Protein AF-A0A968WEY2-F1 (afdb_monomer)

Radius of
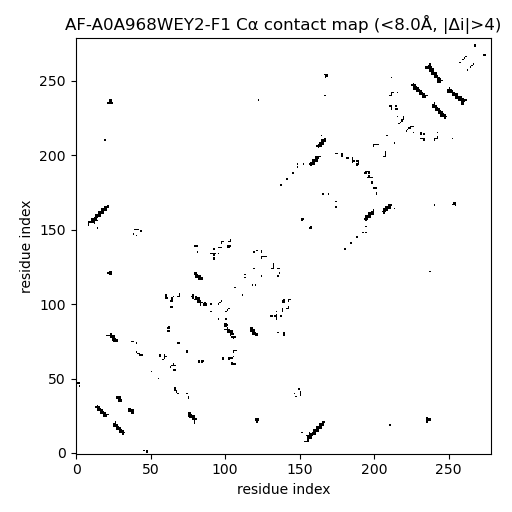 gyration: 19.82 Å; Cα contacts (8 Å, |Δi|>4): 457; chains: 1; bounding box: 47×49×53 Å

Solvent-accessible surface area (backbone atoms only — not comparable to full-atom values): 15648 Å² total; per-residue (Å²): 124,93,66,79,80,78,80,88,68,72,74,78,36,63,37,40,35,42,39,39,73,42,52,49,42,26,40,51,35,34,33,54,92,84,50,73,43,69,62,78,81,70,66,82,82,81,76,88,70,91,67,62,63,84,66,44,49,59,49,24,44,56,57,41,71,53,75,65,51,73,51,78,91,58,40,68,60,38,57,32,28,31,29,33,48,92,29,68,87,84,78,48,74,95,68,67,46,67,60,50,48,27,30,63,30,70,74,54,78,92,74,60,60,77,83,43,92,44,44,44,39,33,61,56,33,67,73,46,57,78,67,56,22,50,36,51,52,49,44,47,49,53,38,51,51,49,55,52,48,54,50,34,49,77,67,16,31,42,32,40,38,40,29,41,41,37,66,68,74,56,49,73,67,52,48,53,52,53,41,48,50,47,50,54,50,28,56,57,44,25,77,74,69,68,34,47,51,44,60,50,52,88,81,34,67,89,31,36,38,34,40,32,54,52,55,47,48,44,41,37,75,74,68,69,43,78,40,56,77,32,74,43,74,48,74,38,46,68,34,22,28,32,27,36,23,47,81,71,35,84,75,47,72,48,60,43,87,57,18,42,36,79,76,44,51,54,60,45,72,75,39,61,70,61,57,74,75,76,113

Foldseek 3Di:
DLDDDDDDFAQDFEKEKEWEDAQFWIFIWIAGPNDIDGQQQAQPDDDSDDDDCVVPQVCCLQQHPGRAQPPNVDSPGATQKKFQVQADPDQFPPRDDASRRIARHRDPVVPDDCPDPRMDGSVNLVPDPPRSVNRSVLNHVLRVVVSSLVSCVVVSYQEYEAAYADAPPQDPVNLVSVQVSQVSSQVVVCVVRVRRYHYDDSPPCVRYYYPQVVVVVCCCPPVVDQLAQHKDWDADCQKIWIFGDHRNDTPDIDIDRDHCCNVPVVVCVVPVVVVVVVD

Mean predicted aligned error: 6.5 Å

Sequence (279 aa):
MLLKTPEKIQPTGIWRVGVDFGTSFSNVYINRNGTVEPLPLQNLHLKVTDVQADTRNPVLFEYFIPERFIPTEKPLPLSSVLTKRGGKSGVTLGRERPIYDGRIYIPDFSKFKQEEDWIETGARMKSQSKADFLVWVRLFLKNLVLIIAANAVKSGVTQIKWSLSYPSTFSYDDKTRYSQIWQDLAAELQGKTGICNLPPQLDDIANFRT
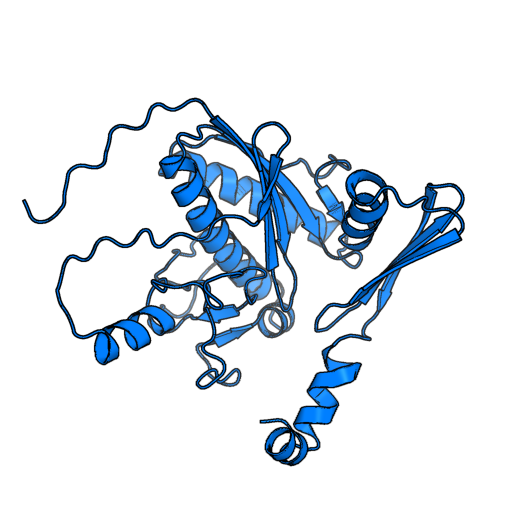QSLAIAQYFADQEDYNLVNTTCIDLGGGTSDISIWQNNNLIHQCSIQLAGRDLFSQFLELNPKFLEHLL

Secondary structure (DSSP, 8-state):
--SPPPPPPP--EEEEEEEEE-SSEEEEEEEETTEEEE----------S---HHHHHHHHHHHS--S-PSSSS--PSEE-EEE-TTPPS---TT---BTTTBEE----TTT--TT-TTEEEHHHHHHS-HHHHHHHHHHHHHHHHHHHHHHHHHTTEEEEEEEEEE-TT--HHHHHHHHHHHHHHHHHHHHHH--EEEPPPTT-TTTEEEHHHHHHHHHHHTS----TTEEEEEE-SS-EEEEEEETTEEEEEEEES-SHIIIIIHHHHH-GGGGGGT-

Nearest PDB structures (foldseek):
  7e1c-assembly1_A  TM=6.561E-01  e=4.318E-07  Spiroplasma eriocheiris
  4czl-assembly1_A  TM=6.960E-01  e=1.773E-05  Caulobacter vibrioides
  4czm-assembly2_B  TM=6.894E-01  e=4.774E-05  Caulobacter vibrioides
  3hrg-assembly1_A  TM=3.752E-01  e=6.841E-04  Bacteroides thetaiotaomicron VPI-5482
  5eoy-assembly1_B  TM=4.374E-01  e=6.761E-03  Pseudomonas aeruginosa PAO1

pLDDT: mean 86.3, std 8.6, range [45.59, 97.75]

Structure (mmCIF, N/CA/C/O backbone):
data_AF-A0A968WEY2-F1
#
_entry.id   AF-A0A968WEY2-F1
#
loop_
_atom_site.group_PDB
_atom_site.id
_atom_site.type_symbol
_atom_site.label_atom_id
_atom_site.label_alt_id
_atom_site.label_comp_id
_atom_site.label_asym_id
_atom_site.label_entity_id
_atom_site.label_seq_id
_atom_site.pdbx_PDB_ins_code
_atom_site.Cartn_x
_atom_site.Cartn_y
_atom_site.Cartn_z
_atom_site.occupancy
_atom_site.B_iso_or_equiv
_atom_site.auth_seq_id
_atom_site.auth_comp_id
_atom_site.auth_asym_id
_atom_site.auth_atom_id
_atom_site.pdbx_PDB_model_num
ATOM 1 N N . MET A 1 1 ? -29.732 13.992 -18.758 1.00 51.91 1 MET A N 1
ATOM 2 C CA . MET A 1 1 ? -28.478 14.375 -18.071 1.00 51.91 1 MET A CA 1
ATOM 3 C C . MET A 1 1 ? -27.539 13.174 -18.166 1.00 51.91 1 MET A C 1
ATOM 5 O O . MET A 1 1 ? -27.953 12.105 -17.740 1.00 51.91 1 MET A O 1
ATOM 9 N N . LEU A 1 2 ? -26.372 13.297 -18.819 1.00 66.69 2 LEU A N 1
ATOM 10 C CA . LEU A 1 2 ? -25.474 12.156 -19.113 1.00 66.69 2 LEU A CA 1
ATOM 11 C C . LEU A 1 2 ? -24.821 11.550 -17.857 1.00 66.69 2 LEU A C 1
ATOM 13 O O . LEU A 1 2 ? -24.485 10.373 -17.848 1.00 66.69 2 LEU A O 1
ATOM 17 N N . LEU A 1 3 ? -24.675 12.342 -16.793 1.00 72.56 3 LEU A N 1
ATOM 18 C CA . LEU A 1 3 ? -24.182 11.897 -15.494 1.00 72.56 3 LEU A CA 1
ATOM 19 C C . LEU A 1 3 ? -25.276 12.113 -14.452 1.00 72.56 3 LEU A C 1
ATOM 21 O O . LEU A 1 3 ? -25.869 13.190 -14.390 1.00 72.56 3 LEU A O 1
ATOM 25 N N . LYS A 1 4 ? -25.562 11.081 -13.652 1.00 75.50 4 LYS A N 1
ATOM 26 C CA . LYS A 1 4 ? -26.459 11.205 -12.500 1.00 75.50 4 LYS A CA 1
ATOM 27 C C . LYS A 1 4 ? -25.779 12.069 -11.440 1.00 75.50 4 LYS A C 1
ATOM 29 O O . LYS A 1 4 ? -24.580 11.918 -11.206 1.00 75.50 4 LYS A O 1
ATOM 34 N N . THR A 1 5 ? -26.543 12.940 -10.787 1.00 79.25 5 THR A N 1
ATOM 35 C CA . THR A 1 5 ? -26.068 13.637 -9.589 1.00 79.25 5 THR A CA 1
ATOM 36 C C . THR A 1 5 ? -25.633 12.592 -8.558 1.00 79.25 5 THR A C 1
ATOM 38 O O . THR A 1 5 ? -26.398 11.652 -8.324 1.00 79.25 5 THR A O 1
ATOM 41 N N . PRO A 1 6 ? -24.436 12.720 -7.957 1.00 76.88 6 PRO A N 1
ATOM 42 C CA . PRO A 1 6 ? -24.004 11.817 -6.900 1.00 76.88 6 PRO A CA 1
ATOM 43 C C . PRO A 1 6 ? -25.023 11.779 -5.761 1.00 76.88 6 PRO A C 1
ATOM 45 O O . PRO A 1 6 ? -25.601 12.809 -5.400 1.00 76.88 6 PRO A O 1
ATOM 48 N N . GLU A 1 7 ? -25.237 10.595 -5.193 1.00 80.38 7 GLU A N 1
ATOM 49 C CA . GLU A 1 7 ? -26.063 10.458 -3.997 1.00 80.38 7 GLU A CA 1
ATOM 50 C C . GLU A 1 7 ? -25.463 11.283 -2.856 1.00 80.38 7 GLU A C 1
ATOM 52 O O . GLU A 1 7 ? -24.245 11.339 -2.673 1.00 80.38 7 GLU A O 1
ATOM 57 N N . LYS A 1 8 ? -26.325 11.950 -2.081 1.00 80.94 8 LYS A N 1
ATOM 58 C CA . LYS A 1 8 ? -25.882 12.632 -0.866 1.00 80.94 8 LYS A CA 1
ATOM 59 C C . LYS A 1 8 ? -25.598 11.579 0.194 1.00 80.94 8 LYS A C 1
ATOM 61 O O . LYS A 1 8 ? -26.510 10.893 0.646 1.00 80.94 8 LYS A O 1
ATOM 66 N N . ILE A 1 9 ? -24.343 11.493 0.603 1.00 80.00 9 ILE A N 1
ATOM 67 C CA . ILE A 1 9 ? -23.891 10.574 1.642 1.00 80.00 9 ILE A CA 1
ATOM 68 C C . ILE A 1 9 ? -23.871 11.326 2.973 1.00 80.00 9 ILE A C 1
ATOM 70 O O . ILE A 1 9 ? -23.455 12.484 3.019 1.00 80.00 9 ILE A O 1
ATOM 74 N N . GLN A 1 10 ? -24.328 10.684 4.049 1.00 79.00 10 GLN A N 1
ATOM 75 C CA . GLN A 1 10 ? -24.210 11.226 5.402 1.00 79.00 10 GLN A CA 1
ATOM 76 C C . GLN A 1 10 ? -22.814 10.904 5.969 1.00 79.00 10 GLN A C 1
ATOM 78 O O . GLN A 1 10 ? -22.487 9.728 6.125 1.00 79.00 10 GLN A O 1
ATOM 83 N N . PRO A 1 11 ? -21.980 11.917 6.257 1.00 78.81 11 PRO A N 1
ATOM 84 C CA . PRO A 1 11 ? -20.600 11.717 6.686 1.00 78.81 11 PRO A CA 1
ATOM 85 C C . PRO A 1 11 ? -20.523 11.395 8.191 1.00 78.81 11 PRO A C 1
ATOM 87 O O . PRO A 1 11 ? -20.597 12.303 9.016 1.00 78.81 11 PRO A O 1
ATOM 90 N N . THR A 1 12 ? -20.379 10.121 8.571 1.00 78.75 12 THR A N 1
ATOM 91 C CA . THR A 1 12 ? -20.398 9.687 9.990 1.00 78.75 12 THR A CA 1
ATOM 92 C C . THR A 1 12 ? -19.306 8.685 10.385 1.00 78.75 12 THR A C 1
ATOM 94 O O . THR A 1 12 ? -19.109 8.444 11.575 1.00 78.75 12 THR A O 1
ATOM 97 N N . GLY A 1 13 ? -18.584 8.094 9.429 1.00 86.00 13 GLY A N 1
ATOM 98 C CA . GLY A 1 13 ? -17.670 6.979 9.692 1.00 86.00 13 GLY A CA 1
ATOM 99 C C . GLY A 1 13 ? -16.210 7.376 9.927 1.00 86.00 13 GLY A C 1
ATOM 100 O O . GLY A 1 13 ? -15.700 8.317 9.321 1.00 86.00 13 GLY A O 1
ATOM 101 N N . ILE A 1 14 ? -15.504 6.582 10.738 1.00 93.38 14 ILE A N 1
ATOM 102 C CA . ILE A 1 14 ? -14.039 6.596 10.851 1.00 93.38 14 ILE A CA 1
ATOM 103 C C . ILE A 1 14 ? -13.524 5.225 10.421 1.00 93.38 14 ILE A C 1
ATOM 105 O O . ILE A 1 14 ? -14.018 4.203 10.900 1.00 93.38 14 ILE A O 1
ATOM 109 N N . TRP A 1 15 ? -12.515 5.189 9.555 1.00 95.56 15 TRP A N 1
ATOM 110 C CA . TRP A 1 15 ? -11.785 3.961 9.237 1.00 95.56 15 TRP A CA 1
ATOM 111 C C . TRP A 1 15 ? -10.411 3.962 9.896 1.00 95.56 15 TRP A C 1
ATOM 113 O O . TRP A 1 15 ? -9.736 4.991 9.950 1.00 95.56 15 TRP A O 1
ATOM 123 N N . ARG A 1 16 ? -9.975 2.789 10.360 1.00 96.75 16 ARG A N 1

================================

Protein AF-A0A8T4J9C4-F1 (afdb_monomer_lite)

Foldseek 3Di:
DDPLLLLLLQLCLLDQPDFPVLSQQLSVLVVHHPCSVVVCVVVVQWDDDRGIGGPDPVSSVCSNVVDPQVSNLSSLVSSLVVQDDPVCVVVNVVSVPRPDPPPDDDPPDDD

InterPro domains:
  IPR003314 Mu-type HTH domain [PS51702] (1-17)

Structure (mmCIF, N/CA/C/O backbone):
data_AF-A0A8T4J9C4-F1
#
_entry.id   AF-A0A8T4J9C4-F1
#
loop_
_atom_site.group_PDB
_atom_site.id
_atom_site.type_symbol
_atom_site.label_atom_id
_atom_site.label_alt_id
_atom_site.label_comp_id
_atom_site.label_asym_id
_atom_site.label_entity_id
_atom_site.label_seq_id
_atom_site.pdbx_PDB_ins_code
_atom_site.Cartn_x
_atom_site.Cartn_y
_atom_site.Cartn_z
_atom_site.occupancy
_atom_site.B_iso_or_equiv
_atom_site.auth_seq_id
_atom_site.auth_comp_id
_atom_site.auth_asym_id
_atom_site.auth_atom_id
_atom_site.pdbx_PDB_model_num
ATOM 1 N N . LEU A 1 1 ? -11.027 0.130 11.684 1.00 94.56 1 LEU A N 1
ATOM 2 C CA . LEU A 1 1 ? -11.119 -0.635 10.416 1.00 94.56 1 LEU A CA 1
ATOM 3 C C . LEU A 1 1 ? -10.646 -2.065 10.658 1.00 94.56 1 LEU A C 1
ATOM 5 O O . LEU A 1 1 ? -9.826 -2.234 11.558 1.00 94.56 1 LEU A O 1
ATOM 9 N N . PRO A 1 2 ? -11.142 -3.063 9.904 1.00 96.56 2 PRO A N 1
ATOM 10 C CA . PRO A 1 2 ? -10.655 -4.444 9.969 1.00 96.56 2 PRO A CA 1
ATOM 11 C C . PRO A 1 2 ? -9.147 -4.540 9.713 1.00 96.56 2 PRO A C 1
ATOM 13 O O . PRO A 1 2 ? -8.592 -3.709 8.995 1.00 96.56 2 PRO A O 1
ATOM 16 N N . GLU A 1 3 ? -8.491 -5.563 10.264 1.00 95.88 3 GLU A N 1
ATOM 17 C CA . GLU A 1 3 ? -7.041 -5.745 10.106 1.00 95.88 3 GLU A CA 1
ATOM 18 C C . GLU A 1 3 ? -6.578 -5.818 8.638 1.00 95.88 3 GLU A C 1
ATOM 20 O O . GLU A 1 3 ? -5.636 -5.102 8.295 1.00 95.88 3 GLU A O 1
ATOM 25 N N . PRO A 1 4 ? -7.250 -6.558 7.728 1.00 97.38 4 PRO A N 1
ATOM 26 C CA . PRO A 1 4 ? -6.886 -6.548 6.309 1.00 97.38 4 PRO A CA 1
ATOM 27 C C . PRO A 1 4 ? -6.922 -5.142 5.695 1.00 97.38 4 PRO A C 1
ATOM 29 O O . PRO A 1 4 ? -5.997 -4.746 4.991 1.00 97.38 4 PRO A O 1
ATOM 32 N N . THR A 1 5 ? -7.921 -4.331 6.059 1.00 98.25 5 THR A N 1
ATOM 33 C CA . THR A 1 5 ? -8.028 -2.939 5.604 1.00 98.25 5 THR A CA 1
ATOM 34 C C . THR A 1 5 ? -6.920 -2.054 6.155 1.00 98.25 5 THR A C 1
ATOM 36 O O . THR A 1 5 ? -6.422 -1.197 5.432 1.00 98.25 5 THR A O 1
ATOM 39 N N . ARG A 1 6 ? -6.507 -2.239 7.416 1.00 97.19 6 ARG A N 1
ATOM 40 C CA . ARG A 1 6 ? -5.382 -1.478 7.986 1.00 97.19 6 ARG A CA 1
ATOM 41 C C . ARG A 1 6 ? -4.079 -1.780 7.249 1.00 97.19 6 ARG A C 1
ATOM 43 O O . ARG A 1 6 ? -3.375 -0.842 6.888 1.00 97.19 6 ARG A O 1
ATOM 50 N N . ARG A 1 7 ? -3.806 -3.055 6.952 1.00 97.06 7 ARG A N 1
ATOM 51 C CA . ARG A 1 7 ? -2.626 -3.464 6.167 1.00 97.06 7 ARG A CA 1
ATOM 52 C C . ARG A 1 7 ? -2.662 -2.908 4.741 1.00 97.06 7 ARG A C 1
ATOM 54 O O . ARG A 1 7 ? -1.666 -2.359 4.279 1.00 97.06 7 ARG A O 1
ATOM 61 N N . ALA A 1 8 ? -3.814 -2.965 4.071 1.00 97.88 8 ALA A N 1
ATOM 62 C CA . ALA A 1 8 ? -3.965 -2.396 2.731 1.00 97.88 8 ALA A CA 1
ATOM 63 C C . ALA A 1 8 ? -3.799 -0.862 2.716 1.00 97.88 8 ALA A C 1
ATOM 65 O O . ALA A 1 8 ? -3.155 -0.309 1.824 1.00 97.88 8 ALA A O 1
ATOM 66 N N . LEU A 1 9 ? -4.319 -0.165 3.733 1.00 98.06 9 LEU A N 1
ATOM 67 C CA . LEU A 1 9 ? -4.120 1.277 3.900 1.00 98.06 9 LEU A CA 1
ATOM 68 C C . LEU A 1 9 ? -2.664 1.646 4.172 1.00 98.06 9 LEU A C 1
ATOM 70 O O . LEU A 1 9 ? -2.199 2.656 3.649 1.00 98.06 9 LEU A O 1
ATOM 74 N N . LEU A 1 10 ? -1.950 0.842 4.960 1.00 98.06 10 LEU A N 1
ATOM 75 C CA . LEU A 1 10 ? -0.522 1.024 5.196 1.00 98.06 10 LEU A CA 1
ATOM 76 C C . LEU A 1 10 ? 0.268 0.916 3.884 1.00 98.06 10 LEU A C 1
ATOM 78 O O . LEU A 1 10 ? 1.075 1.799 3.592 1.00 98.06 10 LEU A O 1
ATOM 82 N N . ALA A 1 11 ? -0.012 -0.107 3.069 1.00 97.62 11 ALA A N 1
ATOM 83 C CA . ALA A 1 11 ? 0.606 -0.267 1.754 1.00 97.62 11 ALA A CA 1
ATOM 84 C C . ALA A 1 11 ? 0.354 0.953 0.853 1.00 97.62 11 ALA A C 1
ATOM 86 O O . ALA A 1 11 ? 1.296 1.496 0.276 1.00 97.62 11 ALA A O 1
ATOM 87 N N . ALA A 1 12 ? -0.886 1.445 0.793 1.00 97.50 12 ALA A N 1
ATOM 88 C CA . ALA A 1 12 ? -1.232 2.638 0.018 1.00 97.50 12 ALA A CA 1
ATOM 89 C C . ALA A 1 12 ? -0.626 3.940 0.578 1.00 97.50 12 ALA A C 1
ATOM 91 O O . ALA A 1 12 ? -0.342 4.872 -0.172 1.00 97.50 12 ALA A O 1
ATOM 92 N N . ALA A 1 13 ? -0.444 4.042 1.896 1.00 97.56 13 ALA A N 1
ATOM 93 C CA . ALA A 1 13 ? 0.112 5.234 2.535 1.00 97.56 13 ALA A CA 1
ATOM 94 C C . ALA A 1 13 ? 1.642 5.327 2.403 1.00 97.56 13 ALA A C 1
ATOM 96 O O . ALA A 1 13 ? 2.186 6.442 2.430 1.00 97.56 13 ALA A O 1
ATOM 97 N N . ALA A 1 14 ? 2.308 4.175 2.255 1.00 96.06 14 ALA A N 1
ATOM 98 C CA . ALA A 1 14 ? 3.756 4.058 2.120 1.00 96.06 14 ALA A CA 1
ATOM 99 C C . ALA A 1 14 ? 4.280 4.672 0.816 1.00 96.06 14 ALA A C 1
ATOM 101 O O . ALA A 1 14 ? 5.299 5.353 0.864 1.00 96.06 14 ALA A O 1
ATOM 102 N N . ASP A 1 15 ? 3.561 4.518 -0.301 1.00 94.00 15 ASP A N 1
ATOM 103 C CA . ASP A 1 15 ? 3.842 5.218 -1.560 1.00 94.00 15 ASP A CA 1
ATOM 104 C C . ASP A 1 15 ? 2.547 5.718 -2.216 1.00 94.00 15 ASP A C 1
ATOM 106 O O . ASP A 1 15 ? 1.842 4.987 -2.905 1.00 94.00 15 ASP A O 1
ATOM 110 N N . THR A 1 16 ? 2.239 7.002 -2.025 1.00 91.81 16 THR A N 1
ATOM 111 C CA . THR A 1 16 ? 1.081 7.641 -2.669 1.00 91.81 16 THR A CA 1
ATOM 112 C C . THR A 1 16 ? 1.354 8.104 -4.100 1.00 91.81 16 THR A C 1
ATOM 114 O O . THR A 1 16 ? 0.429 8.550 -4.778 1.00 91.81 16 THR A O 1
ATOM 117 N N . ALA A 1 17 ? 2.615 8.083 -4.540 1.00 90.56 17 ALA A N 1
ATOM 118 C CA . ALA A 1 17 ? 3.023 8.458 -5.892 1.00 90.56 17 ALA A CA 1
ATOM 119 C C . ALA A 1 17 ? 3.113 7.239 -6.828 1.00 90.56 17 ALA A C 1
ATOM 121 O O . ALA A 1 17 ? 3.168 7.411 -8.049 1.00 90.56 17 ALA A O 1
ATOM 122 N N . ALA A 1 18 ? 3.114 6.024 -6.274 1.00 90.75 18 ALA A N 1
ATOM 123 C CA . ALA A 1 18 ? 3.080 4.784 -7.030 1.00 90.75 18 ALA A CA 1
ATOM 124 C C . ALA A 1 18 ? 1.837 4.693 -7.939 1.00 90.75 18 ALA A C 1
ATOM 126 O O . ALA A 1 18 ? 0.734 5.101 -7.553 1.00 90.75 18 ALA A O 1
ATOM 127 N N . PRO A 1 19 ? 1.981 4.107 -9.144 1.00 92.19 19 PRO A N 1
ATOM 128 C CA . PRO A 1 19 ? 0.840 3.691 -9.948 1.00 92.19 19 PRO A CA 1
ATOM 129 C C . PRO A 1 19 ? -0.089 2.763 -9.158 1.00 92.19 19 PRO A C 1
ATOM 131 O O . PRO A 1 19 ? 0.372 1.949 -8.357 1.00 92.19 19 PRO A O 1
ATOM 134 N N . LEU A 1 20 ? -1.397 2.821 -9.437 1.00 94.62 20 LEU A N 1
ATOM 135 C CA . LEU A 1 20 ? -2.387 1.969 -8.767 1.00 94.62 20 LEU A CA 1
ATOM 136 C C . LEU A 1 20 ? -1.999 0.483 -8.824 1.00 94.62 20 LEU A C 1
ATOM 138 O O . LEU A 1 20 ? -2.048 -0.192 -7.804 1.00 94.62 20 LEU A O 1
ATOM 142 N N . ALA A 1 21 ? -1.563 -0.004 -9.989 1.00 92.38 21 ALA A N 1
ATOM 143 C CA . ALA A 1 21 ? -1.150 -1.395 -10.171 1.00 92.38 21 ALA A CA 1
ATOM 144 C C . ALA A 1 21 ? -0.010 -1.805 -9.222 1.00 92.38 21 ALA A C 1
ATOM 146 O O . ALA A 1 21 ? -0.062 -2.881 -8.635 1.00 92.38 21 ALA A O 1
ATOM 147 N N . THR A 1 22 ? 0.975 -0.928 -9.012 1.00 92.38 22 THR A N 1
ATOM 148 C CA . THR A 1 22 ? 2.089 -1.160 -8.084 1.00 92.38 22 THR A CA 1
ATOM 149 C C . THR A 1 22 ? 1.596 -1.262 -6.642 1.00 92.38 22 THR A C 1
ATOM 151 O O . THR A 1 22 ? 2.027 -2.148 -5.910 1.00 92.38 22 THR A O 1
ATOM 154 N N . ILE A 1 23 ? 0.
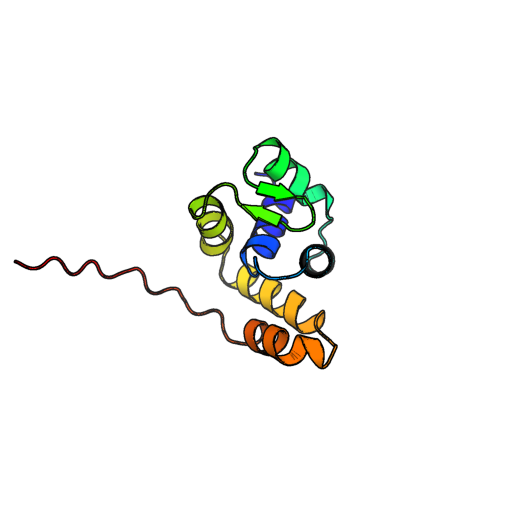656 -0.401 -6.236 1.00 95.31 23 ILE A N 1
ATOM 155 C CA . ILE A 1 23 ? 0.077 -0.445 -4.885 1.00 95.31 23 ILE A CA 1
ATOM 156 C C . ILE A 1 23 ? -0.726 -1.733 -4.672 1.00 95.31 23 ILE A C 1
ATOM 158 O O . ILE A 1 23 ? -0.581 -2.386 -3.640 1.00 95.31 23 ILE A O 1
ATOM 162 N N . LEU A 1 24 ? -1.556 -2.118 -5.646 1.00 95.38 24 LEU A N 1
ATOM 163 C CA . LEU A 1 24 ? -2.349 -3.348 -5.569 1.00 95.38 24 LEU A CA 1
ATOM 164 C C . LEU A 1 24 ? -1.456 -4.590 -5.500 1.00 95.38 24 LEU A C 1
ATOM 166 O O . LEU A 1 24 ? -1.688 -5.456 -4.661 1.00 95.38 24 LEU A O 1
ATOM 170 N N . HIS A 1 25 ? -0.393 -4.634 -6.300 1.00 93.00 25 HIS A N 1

================================

## INSTRUCTIONS FOR THE TASK
Filter the records down to the lines that contain the string "Protein", and copy those lines.

## RESULT BELOW
Protein AF-A0A968WEY2-F1 (afdb_monomer)
Protein AF-A0A8T4J9C4-F1 (afdb_monomer_lite)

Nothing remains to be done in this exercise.